- _EXERCISE DETAILS_: Reproduce word for word every line of the entries below, from the line containing "ATOM 66 C CA" through the final line, and nothing else.

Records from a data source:
☆ ☆ ☆ ☆ ☆

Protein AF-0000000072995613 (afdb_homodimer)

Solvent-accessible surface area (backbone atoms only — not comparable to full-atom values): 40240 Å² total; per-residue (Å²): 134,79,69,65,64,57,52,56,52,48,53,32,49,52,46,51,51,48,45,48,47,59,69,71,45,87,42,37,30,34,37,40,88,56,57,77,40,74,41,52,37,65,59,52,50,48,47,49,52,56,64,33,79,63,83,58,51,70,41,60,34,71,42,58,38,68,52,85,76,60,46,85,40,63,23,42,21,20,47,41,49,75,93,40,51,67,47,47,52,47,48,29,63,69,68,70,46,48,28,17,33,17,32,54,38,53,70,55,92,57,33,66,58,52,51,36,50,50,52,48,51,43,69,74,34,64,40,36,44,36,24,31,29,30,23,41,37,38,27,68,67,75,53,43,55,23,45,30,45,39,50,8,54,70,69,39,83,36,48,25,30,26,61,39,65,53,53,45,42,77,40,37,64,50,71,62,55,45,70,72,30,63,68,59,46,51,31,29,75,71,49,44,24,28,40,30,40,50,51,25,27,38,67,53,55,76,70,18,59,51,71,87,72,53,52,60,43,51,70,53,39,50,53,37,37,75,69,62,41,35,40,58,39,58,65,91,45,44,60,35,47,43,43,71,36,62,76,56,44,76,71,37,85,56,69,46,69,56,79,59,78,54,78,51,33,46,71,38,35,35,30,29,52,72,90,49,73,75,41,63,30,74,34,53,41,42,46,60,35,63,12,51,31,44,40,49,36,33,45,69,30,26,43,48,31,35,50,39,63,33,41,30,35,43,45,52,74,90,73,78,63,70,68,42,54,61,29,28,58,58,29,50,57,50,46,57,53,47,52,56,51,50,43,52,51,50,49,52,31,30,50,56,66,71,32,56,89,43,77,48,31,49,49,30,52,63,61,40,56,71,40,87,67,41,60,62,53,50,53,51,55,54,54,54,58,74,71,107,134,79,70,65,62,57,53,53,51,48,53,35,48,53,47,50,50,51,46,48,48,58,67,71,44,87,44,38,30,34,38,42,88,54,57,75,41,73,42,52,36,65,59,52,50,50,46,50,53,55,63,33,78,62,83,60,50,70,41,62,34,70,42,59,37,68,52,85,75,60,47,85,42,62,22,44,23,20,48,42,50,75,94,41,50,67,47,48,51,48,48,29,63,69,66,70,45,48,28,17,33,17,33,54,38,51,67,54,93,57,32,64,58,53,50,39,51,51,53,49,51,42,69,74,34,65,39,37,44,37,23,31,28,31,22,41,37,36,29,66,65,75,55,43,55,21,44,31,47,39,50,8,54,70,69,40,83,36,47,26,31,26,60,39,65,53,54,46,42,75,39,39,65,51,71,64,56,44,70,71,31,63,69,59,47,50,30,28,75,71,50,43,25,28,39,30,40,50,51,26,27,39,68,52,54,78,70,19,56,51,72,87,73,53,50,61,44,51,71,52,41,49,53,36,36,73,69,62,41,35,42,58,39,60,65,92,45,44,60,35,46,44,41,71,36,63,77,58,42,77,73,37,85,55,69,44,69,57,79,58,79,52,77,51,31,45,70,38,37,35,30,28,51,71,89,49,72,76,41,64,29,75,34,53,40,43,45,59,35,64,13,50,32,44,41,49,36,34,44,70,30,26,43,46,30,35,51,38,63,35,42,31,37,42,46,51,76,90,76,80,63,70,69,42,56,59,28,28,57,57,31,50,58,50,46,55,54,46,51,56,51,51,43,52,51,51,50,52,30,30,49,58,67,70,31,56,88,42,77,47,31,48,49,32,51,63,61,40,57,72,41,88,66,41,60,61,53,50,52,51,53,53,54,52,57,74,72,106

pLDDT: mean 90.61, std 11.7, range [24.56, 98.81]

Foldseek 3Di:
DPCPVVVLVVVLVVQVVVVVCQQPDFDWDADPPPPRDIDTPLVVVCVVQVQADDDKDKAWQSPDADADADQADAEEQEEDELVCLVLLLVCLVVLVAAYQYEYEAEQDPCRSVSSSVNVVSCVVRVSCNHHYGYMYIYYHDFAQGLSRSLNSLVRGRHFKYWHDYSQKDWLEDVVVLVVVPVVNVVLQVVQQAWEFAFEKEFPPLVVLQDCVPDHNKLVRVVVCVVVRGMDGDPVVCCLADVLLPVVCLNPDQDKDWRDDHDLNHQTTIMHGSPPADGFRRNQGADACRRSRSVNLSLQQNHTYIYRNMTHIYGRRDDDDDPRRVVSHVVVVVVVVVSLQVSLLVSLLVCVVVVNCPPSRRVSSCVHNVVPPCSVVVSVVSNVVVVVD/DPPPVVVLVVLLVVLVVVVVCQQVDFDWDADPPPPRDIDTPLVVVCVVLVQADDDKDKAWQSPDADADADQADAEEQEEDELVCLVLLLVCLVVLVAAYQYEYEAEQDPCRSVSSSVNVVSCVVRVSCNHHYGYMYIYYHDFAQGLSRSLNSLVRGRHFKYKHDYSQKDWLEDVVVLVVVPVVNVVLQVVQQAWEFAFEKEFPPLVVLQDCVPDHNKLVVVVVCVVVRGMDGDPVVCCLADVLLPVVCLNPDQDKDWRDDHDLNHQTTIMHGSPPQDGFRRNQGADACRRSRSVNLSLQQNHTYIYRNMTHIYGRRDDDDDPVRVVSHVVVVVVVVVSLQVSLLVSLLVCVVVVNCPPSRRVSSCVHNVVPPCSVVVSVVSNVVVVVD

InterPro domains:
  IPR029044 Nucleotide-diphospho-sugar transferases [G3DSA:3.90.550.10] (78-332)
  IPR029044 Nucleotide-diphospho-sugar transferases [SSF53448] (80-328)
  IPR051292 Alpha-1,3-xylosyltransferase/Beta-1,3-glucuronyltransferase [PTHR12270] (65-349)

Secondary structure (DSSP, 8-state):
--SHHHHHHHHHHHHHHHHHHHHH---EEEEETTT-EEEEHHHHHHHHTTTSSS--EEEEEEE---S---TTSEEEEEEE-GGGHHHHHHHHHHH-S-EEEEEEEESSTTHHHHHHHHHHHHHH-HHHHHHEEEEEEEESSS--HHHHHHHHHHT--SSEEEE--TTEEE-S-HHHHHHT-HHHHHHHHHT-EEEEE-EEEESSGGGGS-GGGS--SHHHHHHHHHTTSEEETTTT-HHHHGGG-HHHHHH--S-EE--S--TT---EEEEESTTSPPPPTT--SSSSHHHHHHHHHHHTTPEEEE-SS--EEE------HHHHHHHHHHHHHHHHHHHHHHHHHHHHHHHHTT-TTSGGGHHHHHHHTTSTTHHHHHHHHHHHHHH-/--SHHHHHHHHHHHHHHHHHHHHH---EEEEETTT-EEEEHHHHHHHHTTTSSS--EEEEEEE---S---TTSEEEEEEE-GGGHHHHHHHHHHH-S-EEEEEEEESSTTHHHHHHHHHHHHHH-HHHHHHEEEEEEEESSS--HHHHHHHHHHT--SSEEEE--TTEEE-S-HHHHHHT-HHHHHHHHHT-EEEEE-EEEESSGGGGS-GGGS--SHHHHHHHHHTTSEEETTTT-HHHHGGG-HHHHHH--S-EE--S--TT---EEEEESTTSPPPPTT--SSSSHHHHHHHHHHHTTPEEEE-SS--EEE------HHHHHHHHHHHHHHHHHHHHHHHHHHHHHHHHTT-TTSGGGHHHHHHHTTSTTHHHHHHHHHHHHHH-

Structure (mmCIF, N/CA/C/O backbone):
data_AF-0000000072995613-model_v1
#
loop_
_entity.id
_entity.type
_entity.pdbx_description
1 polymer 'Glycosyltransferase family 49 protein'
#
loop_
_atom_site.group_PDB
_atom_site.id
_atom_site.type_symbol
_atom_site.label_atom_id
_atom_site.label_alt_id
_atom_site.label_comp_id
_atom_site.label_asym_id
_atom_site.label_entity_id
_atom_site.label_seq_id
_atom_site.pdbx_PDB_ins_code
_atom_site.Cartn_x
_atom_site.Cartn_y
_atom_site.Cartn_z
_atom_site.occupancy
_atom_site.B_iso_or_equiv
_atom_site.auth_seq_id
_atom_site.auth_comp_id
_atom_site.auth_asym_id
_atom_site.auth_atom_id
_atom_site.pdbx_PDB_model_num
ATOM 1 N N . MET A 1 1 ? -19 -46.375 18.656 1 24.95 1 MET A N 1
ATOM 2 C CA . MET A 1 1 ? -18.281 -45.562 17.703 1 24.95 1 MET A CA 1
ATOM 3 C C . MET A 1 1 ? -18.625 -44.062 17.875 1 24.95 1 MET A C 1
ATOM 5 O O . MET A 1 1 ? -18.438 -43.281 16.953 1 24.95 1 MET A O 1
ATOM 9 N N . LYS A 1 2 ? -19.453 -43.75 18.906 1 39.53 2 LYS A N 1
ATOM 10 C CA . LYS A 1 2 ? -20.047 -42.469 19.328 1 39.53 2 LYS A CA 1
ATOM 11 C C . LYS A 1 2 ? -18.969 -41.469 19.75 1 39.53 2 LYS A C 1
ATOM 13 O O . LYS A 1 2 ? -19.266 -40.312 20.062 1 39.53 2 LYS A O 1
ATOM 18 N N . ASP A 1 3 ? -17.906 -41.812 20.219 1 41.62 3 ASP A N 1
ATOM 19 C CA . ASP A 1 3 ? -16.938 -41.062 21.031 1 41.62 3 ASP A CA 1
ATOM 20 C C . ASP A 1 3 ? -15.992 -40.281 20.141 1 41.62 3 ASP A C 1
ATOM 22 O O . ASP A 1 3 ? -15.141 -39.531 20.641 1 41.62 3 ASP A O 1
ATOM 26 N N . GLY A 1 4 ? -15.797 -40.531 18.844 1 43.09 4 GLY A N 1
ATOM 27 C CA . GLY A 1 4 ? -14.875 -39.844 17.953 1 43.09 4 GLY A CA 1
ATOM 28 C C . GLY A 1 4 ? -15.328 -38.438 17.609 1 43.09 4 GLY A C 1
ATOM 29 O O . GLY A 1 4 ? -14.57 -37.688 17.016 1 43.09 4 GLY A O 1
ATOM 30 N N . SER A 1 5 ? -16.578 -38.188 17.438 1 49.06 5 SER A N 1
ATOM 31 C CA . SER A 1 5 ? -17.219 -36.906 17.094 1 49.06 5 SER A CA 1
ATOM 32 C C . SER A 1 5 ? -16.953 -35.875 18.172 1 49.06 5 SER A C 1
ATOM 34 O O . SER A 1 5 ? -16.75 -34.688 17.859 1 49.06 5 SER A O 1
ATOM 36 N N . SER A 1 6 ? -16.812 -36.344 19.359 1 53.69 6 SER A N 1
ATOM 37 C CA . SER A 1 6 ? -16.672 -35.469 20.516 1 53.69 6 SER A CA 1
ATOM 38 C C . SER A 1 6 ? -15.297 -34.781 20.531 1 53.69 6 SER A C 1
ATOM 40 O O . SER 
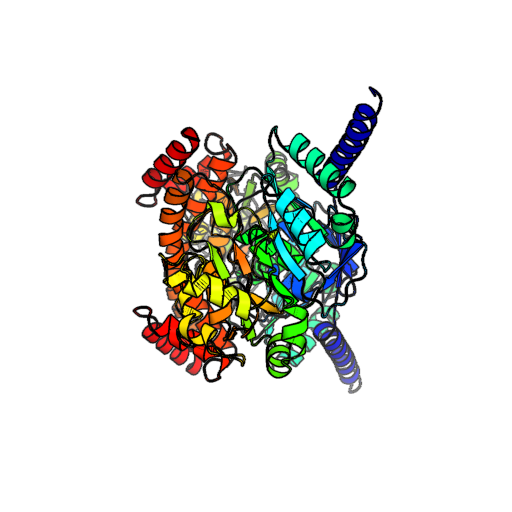A 1 6 ? -15.18 -33.594 20.844 1 53.69 6 SER A O 1
ATOM 42 N N . GLY A 1 7 ? -14.305 -35.438 20.094 1 46.56 7 GLY A N 1
ATOM 43 C CA . GLY A 1 7 ? -12.945 -34.906 20.109 1 46.56 7 GLY A CA 1
ATOM 44 C C . GLY A 1 7 ? -12.688 -33.906 19.016 1 46.56 7 GLY A C 1
ATOM 45 O O . GLY A 1 7 ? -12.008 -32.906 19.234 1 46.56 7 GLY A O 1
ATOM 46 N N . LYS A 1 8 ? -13.227 -34.25 17.875 1 55.09 8 LYS A N 1
ATOM 47 C CA . LYS A 1 8 ? -13.117 -33.344 16.75 1 55.09 8 LYS A CA 1
ATOM 48 C C . LYS A 1 8 ? -13.828 -32.031 17.031 1 55.09 8 LYS A C 1
ATOM 50 O O . LYS A 1 8 ? -13.328 -30.953 16.688 1 55.09 8 LYS A O 1
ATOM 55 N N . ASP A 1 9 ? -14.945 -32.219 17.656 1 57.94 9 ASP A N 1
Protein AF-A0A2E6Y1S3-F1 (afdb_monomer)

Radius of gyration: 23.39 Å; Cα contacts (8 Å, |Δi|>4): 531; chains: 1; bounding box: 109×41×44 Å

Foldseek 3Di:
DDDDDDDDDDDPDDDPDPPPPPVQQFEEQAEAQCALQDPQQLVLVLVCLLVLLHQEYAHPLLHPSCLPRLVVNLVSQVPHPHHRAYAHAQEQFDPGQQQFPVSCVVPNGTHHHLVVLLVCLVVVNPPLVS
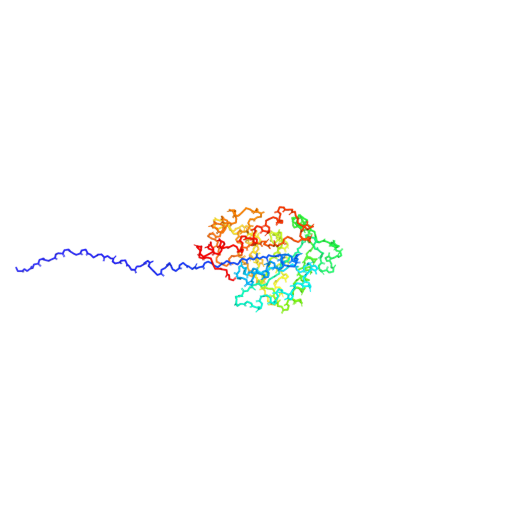LLRSLVSRQCSCCVRNVDGHQEYHYPPLSCLRLSSLLSNLQSQLPDPDRHAYEHSDADDLVDDDDPSRVSSVVSNVVSVHHYAHAFEEQDLALDLVSRLVCLVPRPPNDHRHHYHYDHAGADDPSNPVVDDPSNNSSNPSRSVNSPDVSVVVSCVVSSYDHD

Solvent-accessible surface area (backbone atoms only — not comparable to full-atom values): 15902 Å² total; per-residue (Å²): 143,84,84,90,82,81,91,77,89,73,84,80,76,92,82,84,72,90,81,81,70,75,76,71,63,39,35,33,26,40,28,33,51,58,33,26,73,37,70,33,25,38,55,42,48,42,50,33,42,59,72,64,72,32,14,27,42,16,34,27,57,57,32,84,46,25,89,70,46,44,62,64,48,50,54,41,47,68,71,39,92,63,73,53,46,49,22,37,21,47,74,72,37,49,83,34,35,47,75,18,71,64,29,28,73,75,47,43,72,34,28,53,53,65,69,56,57,55,51,26,41,75,70,70,60,61,61,58,66,41,54,34,44,32,52,50,37,44,53,49,53,40,33,70,69,61,71,48,74,45,55,28,38,40,52,54,90,42,44,56,67,35,69,61,53,30,52,39,51,39,51,56,46,39,70,40,92,64,62,31,36,32,54,43,60,56,61,61,51,78,89,58,78,84,47,74,64,54,54,50,48,53,48,51,27,52,78,31,76,37,49,76,36,56,15,35,60,54,62,67,70,58,56,47,65,69,58,52,52,47,36,63,71,53,58,58,56,79,54,61,79,55,18,33,29,45,41,65,47,21,48,86,36,75,64,46,64,73,75,47,58,69,63,55,51,45,12,14,37,38,45,37,56,43,63,74,28,69,66,44,59,50,50,35,59,77,64,42,46,38,72,78

pLDDT: mean 89.87, std 15.6, range [30.22, 98.69]

Secondary structure (DSSP, 8-state):
---------------SSSSS----PEEEEEEEEEETS-HHHHHHHHHHHHTT--SEEEE-TTSTTHHHHHHHHHHHHHT-SS--EEEEEE--STTSPPSSHHHHHHHTTSPPPHHHHHHHHHHT---HHHHHHHHHHHHHHHHHHHSS--SEEEEGGGGGGSHHHHHHHHHHHHTSSSPPEEEEEEEP-TTSPPPHHHHHHHHHHHHTTPPEEEEPPPPPSS--HHHHHHIIIIITTTPPTTEEEE-------HHHHHHS-HHHHHHHHHHHHHHTSHHHHHHHHHTTEEE-

Structure (mmCIF, N/CA/C/O backbone):
data_AF-A0A2E6Y1S3-F1
#
_entry.id   AF-A0A2E6Y1S3-F1
#
loop_
_atom_site.group_PDB
_atom_site.id
_atom_site.type_symbol
_atom_site.label_atom_id
_atom_site.label_alt_id
_atom_site.label_comp_id
_atom_site.label_asym_id
_atom_site.label_entity_id
_atom_site.label_seq_id
_atom_site.pdbx_PDB_ins_code
_atom_site.Cartn_x
_atom_site.Cartn_y
_atom_site.Cartn_z
_atom_site.occupancy
_atom_site.B_iso_or_equiv
_atom_site.auth_seq_id
_atom_site.auth_comp_id
_atom_site.auth_asym_id
_atom_site.auth_atom_id
_atom_site.pdbx_PDB_model_num
ATOM 1 N N . MET A 1 1 ? -88.204 20.431 -4.256 1.00 35.75 1 MET A N 1
ATOM 2 C CA . MET A 1 1 ? -87.850 19.078 -3.772 1.00 35.75 1 MET A CA 1
ATOM 3 C C . MET A 1 1 ? -86.503 18.701 -4.370 1.00 35.75 1 MET A C 1
ATOM 5 O O . MET A 1 1 ? -86.440 18.326 -5.525 1.00 35.75 1 MET A O 1
ATOM 9 N N . GLY A 1 2 ? -85.410 19.070 -3.713 1.00 38.47 2 GLY A N 1
ATOM 10 C CA . GLY A 1 2 ? -84.486 18.107 -3.096 1.00 38.47 2 GLY A CA 1
ATOM 11 C C . GLY A 1 2 ? -83.053 18.664 -3.233 1.00 38.47 2 GLY A C 1
ATOM 12 O O . GLY A 1 2 ? -82.820 19.408 -4.183 1.00 38.47 2 GLY A O 1
ATOM 13 N N . PRO A 1 3 ? -82.139 18.446 -2.273 1.00 44.84 3 PRO A N 1
ATOM 14 C CA . PRO A 1 3 ? -81.229 19.488 -1.782 1.00 44.84 3 PRO A CA 1
ATOM 15 C C . PRO A 1 3 ? -79.770 19.383 -2.275 1.00 44.84 3 PRO A C 1
ATOM 17 O O . PRO A 1 3 ? -79.308 18.324 -2.687 1.00 44.84 3 PRO A O 1
ATOM 20 N N . ARG A 1 4 ? -79.025 20.498 -2.160 1.00 46.28 4 ARG A N 1
ATOM 21 C CA . ARG A 1 4 ? -77.546 20.560 -2.216 1.00 46.28 4 ARG A CA 1
ATOM 22 C C . ARG A 1 4 ? -76.912 19.817 -1.025 1.00 46.28 4 ARG A C 1
ATOM 24 O O . ARG A 1 4 ? -77.398 19.980 0.093 1.00 46.28 4 ARG A O 1
ATOM 31 N N . PRO A 1 5 ? -75.756 19.163 -1.231 1.00 46.22 5 PRO A N 1
ATOM 32 C CA . PRO A 1 5 ? -74.652 19.245 -0.260 1.00 46.22 5 PRO A CA 1
ATOM 33 C C . PRO A 1 5 ? -73.291 19.479 -0.960 1.00 46.22 5 PRO A C 1
ATOM 35 O O . PRO A 1 5 ? -72.998 18.902 -1.999 1.00 46.22 5 PRO A O 1
ATOM 38 N N . MET A 1 6 ? -72.565 20.533 -0.577 1.00 33.69 6 MET A N 1
ATOM 39 C CA . MET A 1 6 ? -71.446 20.567 0.387 1.00 33.69 6 MET A CA 1
ATOM 40 C C . MET A 1 6 ? -70.102 20.078 -0.171 1.00 33.69 6 MET A C 1
ATOM 42 O O . MET A 1 6 ? -69.898 18.905 -0.463 1.00 33.69 6 MET A O 1
ATOM 46 N N . ALA A 1 7 ? -69.176 21.035 -0.255 1.00 42.59 7 ALA A N 1
ATOM 47 C CA . ALA A 1 7 ? -67.759 20.836 -0.493 1.00 42.59 7 ALA A CA 1
ATOM 48 C C . ALA A 1 7 ? -67.149 19.910 0.567 1.00 42.59 7 ALA A C 1
ATOM 50 O O . ALA A 1 7 ? -67.370 20.103 1.760 1.00 42.59 7 ALA A O 1
ATOM 51 N N . TRP A 1 8 ? -66.339 18.956 0.116 1.00 30.22 8 TRP A N 1
ATOM 52 C CA . TRP A 1 8 ? -65.410 18.211 0.955 1
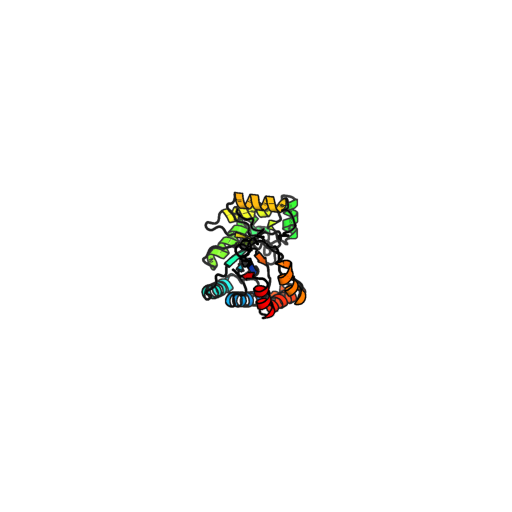.00 30.22 8 TRP A CA 1
ATOM 53 C C . TRP A 1 8 ? -64.010 18.346 0.363 1.00 30.22 8 TRP A C 1
ATOM 55 O O . TRP A 1 8 ? -63.703 17.795 -0.694 1.00 30.22 8 TRP A O 1
ATOM 65 N N . SER A 1 9 ? -63.183 19.114 1.072 1.00 40.75 9 SER A N 1
ATOM 66 C CA . SER A 1 9 ? -61.729 18.999 1.048 1.00 40.75 9 SER A CA 1
ATOM 67 C C . SER A 1 9 ? -61.365 17.547 1.348 1.00 40.75 9 SER A C 1
ATOM 69 O O . SER A 1 9 ? -61.746 17.025 2.394 1.00 40.75 9 SER A O 1
ATOM 71 N N . ARG A 1 10 ? -60.663 16.884 0.429 1.00 33.69 10 ARG A N 1
ATOM 72 C CA . ARG A 1 10 ? -59.937 15.657 0.748 1.00 33.69 10 ARG A CA 1
ATOM 73 C C . ARG A 1 10 ? -58.463 15.995 0.796 1.00 33.69 10 ARG A C 1
ATOM 75 O O . ARG A 1 10 ? -57.826 16.178 -0.244 1.00 33.69 10 ARG A O 1
ATOM 82 N N . ASP A 1 11 ? -57.976 16.056 2.028 1.00 36.84 11 ASP A N 1
ATOM 83 C CA . ASP A 1 11 ? -56.607 15.736 2.385 1.00 36.84 11 ASP A CA 1
ATOM 84 C C . ASP A 1 11 ? -56.144 14.547 1.540 1.00 36.84 11 ASP A C 1
ATOM 86 O O . ASP A 1 11 ? -56.725 13.461 1.579 1.00 36.84 11 ASP A O 1
ATOM 90 N N . ARG A 1 12 ? -55.123 14.773 0.710 1.00 37.03 12 ARG A N 1
ATOM 91 C CA . ARG A 1 12 ? -54.352 13.669 0.149 1.00 37.03 12 ARG A CA 1
ATOM 92 C C . ARG A 1 12 ? -53.296 13.308 1.173 1.00 37.03 12 ARG A C 1
ATOM 94 O O . ARG A 1 12 ? -52.230 13.913 1.223 1.00 37.03 12 ARG A O 1
ATOM 101 N N . ASP A 1 13 ? -53.699 12.338 1.983 1.00 35.62 13 ASP A N 1
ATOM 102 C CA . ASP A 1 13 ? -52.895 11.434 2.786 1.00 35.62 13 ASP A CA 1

☆ ☆ ☆ ☆ ☆

- _REPLY_:
ATOM 66 C CA . SER A 1 9 ? -61.729 18.999 1.048 1.00 40.75 9 SER A CA 1
ATOM 67 C C . SER A 1 9 ? -61.365 17.547 1.348 1.00 40.75 9 SER A C 1
ATOM 69 O O . SER A 1 9 ? -61.746 17.025 2.394 1.00 40.75 9 SER A O 1
ATOM 71 N N . ARG A 1 10 ? -60.663 16.884 0.429 1.00 33.69 10 ARG A N 1
ATOM 72 C CA . ARG A 1 10 ? -59.937 15.657 0.748 1.00 33.69 10 ARG A CA 1
ATOM 73 C C . ARG A 1 10 ? -58.463 15.995 0.796 1.00 33.69 10 ARG A C 1
ATOM 75 O O . ARG A 1 10 ? -57.826 16.178 -0.244 1.00 33.69 10 ARG A O 1
ATOM 82 N N . ASP A 1 11 ? -57.976 16.056 2.028 1.00 36.84 11 ASP A N 1
ATOM 83 C CA . ASP A 1 11 ? -56.607 15.736 2.385 1.00 36.84 11 ASP A CA 1
ATOM 84 C C . ASP A 1 11 ? -56.144 14.547 1.540 1.00 36.84 11 ASP A C 1
ATOM 86 O O . ASP A 1 11 ? -56.725 13.461 1.579 1.00 36.84 11 ASP A O 1
ATOM 90 N N . ARG A 1 12 ? -55.123 14.773 0.710 1.00 37.03 12 ARG A N 1
ATOM 91 C CA . ARG A 1 12 ? -54.352 13.669 0.149 1.00 37.03 12 ARG A CA 1
ATOM 92 C C . ARG A 1 12 ? -53.296 13.308 1.173 1.00 37.03 12 ARG A C 1
ATOM 94 O O . ARG A 1 12 ? -52.230 13.913 1.223 1.00 37.03 12 ARG A O 1
ATOM 101 N N . ASP A 1 13 ? -53.699 12.338 1.983 1.00 35.62 13 ASP A N 1
ATOM 102 C CA . ASP A 1 13 ? -52.895 11.434 2.786 1.00 35.62 13 ASP A CA 1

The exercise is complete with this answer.